Copy exactly the lines of the records below, and only those lines, beginning with the line that contains "ATOM 97 C C" and ending with the line that contains "ATOM 104 C CA".

━━ Given data ━━

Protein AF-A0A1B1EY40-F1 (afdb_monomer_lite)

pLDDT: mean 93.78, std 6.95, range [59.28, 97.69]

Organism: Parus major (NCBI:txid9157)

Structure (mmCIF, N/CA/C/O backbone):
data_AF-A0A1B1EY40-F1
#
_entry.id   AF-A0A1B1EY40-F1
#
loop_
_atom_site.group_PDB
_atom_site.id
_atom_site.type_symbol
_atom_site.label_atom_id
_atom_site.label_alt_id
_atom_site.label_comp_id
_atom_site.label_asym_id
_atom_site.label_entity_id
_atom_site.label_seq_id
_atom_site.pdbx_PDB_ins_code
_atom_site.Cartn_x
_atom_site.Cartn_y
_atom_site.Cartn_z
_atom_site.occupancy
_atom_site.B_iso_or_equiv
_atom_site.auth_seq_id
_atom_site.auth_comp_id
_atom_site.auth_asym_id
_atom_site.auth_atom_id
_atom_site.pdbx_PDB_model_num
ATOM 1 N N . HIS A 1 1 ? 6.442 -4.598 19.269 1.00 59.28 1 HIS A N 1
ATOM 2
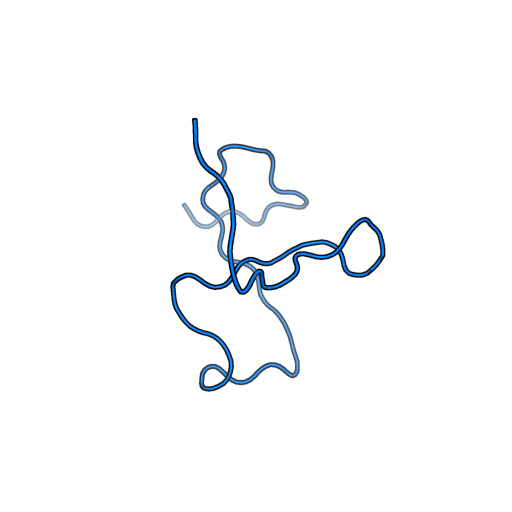 C CA . HIS A 1 1 ? 6.345 -3.759 18.058 1.00 59.28 1 HIS A CA 1
ATOM 3 C C . HIS A 1 1 ? 4.900 -3.340 17.785 1.00 59.28 1 HIS A C 1
ATOM 5 O O . HIS A 1 1 ? 4.413 -3.519 16.683 1.00 59.28 1 HIS A O 1
ATOM 11 N N . HIS A 1 2 ? 4.187 -2.805 18.776 1.00 66.56 2 HIS A N 1
ATOM 12 C CA . HIS A 1 2 ? 2.868 -2.217 18.536 1.00 66.56 2 HIS A CA 1
ATOM 13 C C . HIS A 1 2 ? 2.907 -0.802 19.089 1.00 66.56 2 HIS A C 1
ATOM 15 O O . HIS A 1 2 ? 2.439 -0.538 20.190 1.00 66.56 2 HIS A O 1
ATOM 21 N N . GLU A 1 3 ? 3.560 0.071 18.334 1.00 83.69 3 GLU A N 1
ATOM 22 C CA . GLU A 1 3 ? 3.478 1.512 18.525 1.00 83.69 3 GLU A CA 1
ATOM 23 C C . GLU A 1 3 ? 2.655 2.071 17.369 1.00 83.69 3 GLU A C 1
ATOM 25 O O . GLU A 1 3 ? 2.759 1.599 16.235 1.00 83.69 3 GLU A O 1
ATOM 30 N N . ALA A 1 4 ? 1.778 3.025 17.672 1.00 87.19 4 ALA A N 1
ATOM 31 C CA . ALA A 1 4 ? 1.020 3.714 16.643 1.0
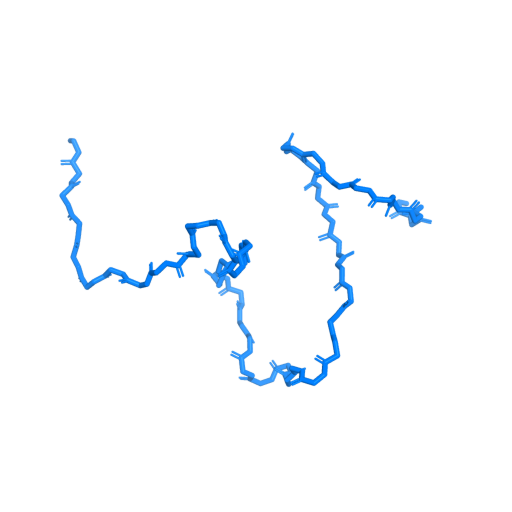0 87.19 4 ALA A CA 1
ATOM 32 C C . ALA A 1 4 ? 1.942 4.724 15.958 1.00 87.19 4 ALA A C 1
ATOM 34 O O . ALA A 1 4 ? 2.508 5.594 16.618 1.00 87.19 4 ALA A O 1
ATOM 35 N N . LEU A 1 5 ? 2.072 4.607 14.640 1.00 89.44 5 LEU A N 1
ATOM 36 C CA . LEU A 1 5 ? 2.852 5.523 13.818 1.00 89.44 5 LEU A CA 1
ATOM 37 C C . LEU A 1 5 ? 1.902 6.476 13.088 1.00 89.44 5 LEU A C 1
ATOM 39 O O . LEU A 1 5 ? 0.868 6.047 12.571 1.00 89.44 5 LEU A O 1
ATOM 43 N N . SER A 1 6 ? 2.241 7.766 13.053 1.00 94.25 6 SER A N 1
ATOM 44 C CA . SER A 1 6 ? 1.505 8.766 12.266 1.00 94.25 6 SER A CA 1
ATOM 45 C C . SER A 1 6 ? 1.760 8.618 10.767 1.00 94.25 6 SER A C 1
ATOM 47 O O . SER A 1 6 ? 0.878 8.902 9.962 1.00 94.25 6 SER A O 1
ATOM 49 N N . GLU A 1 7 ? 2.958 8.162 10.408 1.00 94.44 7 GLU A N 1
ATOM 50 C CA . GLU A 1 7 ? 3.397 7.902 9.043 1.00 94.44 7 GLU A CA 1
ATOM 51 C C . GLU A 1 7 ? 4.359 6.711 9.024 1.00 94.44 7 GLU A C 1
ATOM 53 O O . GLU A 1 7 ? 5.020 6.426 10.022 1.00 94.44 7 GLU A O 1
ATOM 58 N N . ALA A 1 8 ? 4.411 6.011 7.893 1.00 94.31 8 ALA A N 1
ATOM 59 C CA . ALA A 1 8 ? 5.371 4.946 7.636 1.00 94.31 8 ALA A CA 1
ATOM 60 C C . ALA A 1 8 ? 6.318 5.398 6.522 1.00 94.31 8 ALA A C 1
ATOM 62 O O . ALA A 1 8 ? 5.873 5.982 5.528 1.00 94.31 8 ALA A O 1
ATOM 63 N N . LEU A 1 9 ? 7.607 5.121 6.681 1.00 95.81 9 LEU A N 1
ATOM 64 C CA . LEU A 1 9 ? 8.656 5.467 5.729 1.00 95.81 9 LEU A CA 1
ATOM 65 C C . LEU A 1 9 ? 9.127 4.224 4.951 1.00 95.81 9 LEU A C 1
ATOM 67 O O . LEU A 1 9 ? 8.864 3.085 5.352 1.00 95.81 9 LEU A O 1
ATOM 71 N N . PRO A 1 10 ? 9.830 4.405 3.815 1.00 97.00 10 PRO A N 1
ATOM 72 C CA . PRO A 1 10 ? 10.400 3.284 3.077 1.00 97.00 10 PRO A CA 1
ATOM 73 C C . PRO A 1 10 ? 11.296 2.404 3.962 1.00 97.00 10 PRO A C 1
ATOM 75 O O . PRO A 1 10 ? 12.277 2.877 4.530 1.00 97.00 10 PRO A O 1
ATOM 78 N N . GLY A 1 11 ? 10.964 1.112 4.040 1.00 96.12 11 GLY A N 1
ATOM 79 C CA . GLY A 1 11 ? 11.651 0.125 4.883 1.00 96.12 11 GLY A CA 1
ATOM 80 C C . GLY A 1 11 ? 10.845 -0.336 6.102 1.00 96.12 11 GLY A C 1
ATOM 81 O O . GLY A 1 11 ? 11.147 -1.401 6.643 1.00 96.12 11 GLY A O 1
ATOM 82 N N . ASP A 1 12 ? 9.793 0.390 6.490 1.00 94.81 12 ASP A N 1
ATOM 83 C CA . ASP A 1 12 ? 8.954 0.011 7.629 1.00 94.81 12 ASP A CA 1
ATOM 84 C C . ASP A 1 12 ? 8.043 -1.187 7.308 1.00 94.81 12 ASP A C 1
ATOM 86 O O . ASP A 1 12 ? 7.376 -1.244 6.271 1.00 94.81 12 ASP A O 1
ATOM 90 N N . ASN A 1 13 ? 7.963 -2.149 8.234 1.00 94.69 13 ASN A N 1
ATOM 91 C CA . ASN A 1 13 ? 6.967 -3.220 8.193 1.00 94.69 13 ASN A CA 1
ATOM 92 C C . ASN A 1 13 ? 5.773 -2.832 9.068 1.00 94.69 13 ASN A C 1
ATOM 94 O O . ASN A 1 13 ? 5.863 -2.863 10.295 1.00 94.69 13 ASN A O 1
ATOM 98 N N . VAL A 1 14 ? 4.665 -2.453 8.433 1.00 93.62 14 VAL A N 1
ATOM 99 C CA . VAL A 1 14 ? 3.494 -1.909 9.129 1.00 93.62 14 VAL A CA 1
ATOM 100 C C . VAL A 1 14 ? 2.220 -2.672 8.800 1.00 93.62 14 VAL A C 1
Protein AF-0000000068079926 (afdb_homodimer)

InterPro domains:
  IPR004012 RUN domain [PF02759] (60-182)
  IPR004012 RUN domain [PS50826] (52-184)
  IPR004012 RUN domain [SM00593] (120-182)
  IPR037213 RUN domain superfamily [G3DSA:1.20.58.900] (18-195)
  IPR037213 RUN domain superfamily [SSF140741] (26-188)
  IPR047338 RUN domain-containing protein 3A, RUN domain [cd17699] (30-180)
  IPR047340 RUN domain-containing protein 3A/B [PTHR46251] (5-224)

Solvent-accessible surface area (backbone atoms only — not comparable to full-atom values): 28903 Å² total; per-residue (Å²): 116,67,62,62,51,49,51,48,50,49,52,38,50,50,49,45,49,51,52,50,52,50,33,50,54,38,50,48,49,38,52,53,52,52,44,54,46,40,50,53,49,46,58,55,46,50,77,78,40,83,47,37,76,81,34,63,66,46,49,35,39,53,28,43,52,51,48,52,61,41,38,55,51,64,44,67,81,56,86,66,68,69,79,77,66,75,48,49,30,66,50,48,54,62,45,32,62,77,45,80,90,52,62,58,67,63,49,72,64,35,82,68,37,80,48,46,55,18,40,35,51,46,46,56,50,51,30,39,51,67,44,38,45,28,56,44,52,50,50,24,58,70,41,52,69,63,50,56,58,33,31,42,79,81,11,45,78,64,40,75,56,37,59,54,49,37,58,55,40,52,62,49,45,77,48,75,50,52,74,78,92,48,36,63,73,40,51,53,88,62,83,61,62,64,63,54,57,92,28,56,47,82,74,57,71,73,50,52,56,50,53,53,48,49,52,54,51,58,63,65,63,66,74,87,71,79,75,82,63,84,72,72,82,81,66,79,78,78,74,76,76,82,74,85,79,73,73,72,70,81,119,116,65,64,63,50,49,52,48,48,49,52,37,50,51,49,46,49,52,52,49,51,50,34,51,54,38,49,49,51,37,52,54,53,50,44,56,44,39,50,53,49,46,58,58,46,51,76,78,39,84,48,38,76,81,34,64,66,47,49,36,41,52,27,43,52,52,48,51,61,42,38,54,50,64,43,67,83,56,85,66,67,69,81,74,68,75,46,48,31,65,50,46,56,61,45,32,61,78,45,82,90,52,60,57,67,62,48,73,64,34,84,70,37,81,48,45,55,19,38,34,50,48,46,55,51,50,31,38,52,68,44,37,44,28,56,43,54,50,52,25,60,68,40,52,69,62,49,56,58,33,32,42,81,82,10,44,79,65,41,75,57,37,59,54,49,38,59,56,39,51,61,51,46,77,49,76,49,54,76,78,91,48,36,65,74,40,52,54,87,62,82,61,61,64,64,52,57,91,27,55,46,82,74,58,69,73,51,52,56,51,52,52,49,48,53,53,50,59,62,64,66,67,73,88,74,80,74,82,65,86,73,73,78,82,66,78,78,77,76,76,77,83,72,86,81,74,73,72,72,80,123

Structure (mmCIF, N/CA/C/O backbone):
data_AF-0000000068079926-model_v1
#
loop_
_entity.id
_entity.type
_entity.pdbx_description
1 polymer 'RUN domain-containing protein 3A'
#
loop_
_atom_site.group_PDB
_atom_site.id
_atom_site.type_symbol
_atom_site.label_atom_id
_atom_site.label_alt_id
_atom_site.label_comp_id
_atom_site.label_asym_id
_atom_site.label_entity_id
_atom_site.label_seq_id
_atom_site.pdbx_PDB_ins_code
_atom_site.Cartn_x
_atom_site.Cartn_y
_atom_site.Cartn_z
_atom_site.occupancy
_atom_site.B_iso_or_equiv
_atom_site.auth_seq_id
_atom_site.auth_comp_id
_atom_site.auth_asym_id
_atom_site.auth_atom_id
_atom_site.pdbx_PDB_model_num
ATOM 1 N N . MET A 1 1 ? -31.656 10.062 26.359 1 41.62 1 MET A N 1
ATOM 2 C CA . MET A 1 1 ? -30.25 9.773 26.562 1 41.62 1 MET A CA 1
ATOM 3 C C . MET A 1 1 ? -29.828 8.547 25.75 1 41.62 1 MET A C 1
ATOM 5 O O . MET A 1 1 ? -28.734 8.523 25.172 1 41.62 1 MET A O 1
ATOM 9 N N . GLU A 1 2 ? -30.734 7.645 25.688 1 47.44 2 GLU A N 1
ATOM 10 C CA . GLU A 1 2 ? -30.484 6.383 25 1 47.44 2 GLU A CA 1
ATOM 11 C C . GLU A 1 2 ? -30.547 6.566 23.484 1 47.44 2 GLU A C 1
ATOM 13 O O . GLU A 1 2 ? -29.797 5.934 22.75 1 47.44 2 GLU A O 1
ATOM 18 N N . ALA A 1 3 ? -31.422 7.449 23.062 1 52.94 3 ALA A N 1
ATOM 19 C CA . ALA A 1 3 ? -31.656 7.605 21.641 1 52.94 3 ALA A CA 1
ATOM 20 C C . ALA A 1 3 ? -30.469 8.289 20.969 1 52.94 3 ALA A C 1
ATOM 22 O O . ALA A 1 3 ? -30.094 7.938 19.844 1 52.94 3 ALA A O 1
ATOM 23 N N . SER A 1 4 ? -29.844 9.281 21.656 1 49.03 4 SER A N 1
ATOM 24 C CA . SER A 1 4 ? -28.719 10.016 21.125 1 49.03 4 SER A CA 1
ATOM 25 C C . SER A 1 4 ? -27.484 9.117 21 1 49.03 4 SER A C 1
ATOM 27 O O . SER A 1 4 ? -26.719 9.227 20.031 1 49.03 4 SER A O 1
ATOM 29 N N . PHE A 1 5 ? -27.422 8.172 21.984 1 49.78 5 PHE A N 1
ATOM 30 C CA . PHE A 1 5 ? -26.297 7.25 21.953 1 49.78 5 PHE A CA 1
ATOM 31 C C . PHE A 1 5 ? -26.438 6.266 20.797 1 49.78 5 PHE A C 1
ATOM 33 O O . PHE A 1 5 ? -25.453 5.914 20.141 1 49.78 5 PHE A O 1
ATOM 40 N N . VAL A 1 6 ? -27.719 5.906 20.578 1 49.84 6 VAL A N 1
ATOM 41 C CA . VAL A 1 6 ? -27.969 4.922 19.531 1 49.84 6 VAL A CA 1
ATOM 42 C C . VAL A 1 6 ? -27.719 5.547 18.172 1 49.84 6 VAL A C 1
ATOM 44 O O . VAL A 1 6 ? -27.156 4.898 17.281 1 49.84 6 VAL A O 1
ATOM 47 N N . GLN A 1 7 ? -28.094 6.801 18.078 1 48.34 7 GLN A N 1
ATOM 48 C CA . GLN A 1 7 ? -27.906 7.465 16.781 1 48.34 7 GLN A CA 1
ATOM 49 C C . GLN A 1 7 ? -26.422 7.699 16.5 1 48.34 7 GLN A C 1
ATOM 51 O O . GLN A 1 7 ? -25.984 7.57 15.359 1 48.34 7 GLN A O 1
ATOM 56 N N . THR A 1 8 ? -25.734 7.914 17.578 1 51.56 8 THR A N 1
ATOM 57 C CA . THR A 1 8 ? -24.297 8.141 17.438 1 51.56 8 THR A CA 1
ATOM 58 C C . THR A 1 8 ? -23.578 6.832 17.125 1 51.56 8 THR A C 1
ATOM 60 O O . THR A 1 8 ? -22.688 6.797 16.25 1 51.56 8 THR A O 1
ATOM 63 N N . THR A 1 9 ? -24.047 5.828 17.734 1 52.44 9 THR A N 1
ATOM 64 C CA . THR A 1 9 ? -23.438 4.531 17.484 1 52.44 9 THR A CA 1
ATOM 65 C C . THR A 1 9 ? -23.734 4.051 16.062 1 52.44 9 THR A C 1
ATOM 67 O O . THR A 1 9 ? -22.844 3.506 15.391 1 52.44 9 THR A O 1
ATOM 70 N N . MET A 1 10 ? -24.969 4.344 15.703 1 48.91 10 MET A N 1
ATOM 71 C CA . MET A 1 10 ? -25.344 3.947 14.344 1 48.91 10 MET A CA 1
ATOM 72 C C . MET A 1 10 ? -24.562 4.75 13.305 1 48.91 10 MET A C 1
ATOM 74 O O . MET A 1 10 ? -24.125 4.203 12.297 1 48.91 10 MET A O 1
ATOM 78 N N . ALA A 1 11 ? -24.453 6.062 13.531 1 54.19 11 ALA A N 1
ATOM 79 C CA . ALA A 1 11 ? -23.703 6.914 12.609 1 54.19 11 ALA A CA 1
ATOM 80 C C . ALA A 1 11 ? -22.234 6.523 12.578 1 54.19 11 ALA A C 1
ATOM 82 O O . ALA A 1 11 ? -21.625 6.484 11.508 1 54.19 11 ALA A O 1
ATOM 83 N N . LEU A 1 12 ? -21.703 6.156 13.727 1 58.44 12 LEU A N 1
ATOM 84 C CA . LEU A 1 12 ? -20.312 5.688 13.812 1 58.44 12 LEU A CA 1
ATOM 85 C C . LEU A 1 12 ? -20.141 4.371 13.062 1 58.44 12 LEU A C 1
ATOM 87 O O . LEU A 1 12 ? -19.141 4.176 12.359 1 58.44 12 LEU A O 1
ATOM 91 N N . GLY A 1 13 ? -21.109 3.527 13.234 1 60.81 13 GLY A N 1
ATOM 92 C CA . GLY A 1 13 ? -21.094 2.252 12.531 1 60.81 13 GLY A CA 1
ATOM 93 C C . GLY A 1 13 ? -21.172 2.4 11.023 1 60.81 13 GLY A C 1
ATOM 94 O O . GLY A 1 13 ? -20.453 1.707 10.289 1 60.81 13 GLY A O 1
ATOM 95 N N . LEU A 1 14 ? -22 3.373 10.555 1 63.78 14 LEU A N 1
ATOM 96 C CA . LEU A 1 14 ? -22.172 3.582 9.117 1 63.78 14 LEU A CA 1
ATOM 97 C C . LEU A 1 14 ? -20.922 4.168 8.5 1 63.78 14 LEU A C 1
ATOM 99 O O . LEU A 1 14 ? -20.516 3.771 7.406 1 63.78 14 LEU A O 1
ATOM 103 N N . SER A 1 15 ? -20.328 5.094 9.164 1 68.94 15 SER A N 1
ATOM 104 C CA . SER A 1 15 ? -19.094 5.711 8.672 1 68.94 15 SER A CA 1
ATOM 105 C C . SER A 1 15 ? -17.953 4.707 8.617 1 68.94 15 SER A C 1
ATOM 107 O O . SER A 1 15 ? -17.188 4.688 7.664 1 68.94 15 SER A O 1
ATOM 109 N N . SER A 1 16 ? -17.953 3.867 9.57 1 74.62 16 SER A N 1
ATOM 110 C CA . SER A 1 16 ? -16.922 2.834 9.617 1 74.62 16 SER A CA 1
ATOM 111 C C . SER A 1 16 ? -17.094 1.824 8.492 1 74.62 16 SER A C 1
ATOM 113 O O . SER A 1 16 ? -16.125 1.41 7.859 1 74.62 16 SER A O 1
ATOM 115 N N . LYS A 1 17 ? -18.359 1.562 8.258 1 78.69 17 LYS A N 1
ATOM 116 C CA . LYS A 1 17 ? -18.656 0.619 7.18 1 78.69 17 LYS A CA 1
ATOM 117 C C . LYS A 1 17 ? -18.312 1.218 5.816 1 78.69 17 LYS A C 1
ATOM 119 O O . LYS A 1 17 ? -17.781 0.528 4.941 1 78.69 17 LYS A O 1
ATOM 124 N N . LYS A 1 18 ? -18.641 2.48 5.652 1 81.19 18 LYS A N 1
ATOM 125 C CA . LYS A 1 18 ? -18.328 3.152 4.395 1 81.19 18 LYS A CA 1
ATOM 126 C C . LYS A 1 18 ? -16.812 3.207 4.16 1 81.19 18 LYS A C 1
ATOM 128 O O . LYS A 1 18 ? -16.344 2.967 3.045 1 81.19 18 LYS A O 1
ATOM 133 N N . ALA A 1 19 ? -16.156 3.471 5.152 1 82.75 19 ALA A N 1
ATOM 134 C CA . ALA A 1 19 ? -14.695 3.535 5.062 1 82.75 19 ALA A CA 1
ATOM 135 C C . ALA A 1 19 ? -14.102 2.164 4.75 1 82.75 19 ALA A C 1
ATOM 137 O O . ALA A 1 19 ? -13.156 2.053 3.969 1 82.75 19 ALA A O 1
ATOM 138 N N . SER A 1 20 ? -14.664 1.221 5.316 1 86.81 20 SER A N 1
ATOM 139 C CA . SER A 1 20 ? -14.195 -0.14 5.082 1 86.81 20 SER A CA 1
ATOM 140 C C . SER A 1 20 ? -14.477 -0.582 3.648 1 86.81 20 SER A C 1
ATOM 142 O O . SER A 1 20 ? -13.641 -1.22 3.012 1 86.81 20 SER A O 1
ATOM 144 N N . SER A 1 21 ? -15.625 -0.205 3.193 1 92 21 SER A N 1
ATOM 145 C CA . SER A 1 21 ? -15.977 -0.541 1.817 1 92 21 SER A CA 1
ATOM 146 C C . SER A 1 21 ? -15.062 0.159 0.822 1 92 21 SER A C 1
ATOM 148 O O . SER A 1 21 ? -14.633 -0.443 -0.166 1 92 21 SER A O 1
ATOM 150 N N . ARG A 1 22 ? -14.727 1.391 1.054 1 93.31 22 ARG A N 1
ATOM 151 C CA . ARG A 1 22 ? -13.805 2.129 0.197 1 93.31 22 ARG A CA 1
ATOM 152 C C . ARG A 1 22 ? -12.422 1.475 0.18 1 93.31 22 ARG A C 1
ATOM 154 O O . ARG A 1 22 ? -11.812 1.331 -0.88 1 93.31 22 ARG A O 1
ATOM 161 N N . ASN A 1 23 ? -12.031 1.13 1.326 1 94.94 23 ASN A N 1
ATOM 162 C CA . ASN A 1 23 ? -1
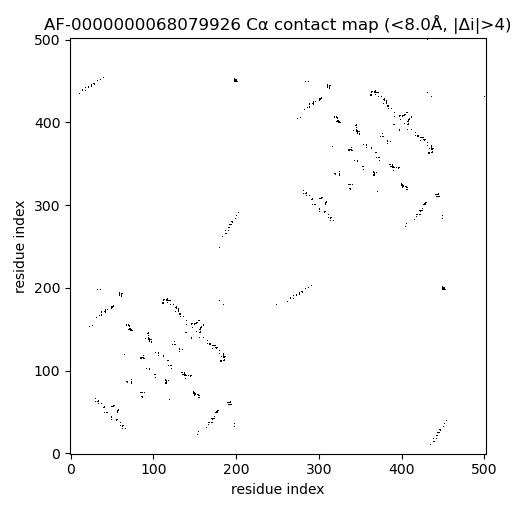0.719 0.508 1.441 1 94.94 23 ASN A CA 1
ATOM 163 C C . ASN A 1 23 ? -10.617 -0.752 0.585 1 94.94 23 ASN A C 1
ATOM 165 O O . ASN A 1 23 ? -9.656 -0.922 -0.165 1 94.94 23 ASN A O 1
ATOM 169 N N . VAL A 1 24 ? -11.617 -1.582 0.679 1 96.06 24 VAL A N 1
ATOM 170 C CA . VAL A 1 24 ? -11.609 -2.854 -0.035 1 96.06 24 VAL A CA 1
ATOM 171 C C . VAL A 1 24 ? -11.641 -2.602 -1.541 1 96.06 24 VAL A C 1
ATOM 173 O O . VAL A 1 24 ? -10.883 -3.223 -2.297 1 96.06 24 VAL A O 1
ATOM 176 N N . ALA A 1 25 ? -12.461 -1.697 -1.952 1 96.75 25 ALA A N 1
ATOM 177 C CA . ALA A 1 25 ? -12.594 -1.385 -3.371 1 96.75 25 ALA A CA 1
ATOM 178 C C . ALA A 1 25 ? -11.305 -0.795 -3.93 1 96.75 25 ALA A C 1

━━━

▶ Written answer
ATOM 97 C C . LEU A 1 14 ? -20.922 4.168 8.5 1 63.78 14 LEU A C 1
ATOM 99 O O . LEU A 1 14 ? -20.516 3.771 7.406 1 63.78 14 LEU A O 1
ATOM 103 N N . SER A 1 15 ? -20.328 5.094 9.164 1 68.94 15 SER A N 1
ATOM 104 C CA . SER A 1 15 ? -19.094 5.711 8.672 1 68.94 15 SER A CA 1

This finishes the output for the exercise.